+++ MATERIAL FOR THIS TASK +++

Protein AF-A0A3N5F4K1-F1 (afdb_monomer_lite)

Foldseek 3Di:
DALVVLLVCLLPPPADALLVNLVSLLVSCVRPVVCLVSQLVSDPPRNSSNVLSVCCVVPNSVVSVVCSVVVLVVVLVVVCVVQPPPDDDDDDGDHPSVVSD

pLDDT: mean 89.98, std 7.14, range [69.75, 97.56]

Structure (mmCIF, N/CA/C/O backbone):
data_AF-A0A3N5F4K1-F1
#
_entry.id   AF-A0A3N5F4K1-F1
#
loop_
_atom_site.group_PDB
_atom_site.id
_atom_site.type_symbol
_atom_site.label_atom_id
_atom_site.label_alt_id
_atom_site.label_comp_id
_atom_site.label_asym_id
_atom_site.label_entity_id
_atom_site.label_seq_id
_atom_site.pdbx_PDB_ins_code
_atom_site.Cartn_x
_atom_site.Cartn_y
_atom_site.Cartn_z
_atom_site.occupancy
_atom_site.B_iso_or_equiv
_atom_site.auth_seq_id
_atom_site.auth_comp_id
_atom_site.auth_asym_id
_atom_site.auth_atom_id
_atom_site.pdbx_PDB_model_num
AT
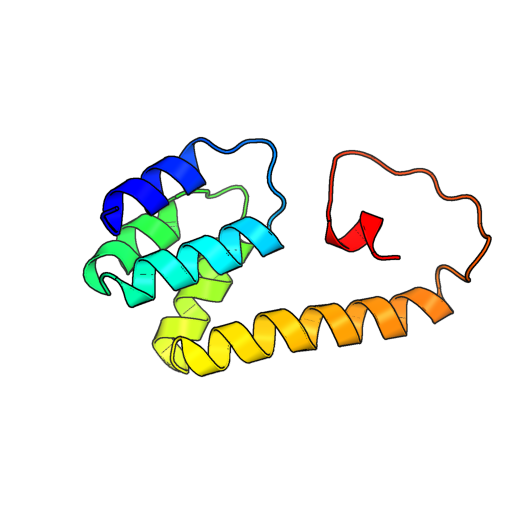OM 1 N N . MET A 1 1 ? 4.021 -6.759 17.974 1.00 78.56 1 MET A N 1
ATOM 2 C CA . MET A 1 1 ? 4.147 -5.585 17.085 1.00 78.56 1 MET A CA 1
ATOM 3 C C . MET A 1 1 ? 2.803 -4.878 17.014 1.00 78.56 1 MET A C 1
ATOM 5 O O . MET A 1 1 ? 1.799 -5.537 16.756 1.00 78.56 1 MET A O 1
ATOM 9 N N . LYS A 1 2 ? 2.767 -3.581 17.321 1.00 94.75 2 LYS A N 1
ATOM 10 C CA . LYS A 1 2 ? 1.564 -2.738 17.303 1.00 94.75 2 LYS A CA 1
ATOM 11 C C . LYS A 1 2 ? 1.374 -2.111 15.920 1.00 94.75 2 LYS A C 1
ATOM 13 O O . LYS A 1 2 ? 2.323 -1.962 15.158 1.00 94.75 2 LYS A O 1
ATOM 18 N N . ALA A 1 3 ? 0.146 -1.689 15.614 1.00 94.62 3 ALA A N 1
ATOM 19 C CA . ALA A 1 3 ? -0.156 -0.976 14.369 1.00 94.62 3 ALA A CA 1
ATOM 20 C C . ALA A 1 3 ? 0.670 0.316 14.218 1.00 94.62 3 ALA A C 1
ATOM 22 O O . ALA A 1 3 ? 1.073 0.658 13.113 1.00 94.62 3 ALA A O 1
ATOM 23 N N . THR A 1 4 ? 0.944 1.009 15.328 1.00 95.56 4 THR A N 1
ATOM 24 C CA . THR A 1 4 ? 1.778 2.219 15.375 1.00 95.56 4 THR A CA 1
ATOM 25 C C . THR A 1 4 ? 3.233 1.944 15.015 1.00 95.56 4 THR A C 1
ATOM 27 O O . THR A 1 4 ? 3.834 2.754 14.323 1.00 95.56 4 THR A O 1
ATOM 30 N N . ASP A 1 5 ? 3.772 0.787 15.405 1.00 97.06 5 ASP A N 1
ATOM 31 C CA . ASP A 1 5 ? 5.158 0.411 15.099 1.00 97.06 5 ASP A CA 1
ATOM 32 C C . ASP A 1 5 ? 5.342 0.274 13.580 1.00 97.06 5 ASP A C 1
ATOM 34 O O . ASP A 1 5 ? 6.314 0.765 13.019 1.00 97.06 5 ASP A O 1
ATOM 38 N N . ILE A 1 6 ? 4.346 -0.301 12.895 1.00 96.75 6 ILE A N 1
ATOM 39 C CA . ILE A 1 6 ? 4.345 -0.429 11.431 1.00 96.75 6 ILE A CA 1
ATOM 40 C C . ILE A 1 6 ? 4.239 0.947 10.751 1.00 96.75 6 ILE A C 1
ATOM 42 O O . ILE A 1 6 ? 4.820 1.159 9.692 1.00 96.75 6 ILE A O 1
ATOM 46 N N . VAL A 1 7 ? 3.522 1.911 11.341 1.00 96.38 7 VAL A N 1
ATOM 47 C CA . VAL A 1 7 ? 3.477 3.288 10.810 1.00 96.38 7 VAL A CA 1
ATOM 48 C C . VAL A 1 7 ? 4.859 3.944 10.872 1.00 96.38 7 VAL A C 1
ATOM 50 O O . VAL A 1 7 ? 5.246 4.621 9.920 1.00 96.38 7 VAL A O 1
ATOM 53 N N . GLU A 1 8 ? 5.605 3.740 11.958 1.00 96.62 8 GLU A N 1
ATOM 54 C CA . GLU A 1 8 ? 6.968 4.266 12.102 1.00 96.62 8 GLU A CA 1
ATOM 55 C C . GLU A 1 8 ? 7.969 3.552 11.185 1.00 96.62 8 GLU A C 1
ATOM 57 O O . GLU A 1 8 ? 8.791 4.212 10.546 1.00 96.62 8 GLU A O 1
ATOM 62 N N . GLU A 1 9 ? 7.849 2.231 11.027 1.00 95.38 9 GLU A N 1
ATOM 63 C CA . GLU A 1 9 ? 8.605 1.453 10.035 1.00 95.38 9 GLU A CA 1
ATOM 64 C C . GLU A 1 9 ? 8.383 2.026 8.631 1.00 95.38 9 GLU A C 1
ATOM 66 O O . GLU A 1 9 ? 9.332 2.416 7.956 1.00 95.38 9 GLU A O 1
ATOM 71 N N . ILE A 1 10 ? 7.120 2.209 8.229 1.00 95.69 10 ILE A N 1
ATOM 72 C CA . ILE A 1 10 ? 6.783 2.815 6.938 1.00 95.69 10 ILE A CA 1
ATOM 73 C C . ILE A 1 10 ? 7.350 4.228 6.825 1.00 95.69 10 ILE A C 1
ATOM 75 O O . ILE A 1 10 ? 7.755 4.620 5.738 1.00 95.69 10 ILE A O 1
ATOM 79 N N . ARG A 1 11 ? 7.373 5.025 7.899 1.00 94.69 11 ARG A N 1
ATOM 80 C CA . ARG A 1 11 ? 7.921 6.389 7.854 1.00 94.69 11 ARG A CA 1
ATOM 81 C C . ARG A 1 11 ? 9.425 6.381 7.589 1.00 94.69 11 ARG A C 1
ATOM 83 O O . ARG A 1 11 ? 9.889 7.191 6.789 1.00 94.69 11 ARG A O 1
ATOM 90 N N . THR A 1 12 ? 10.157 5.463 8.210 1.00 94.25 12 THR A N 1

+++

INSTRUCTIONS FOR THE TASK:
Given the records above, reproduce precisely and only the lines between the line holding "ATOM 71 N N" and the line holding "ATOM 75 O O", inclusive.

RESPONSE TO THIS TASK:
ATOM 71 N N . ILE A 1 10 ? 7.120 2.209 8.229 1.00 95.69 10 ILE A N 1
ATOM 72 C CA . ILE A 1 10 ? 6.783 2.815 6.938 1.00 95.69 10 ILE A CA 1
ATOM 73 C C . ILE A 1 10 ? 7.350 4.228 6.825 1.00 95.69 10 ILE A C 1
ATOM 75 O O . ILE A 1 10 ? 7.755 4.620 5.738 1.00 95.69 10 ILE A O 1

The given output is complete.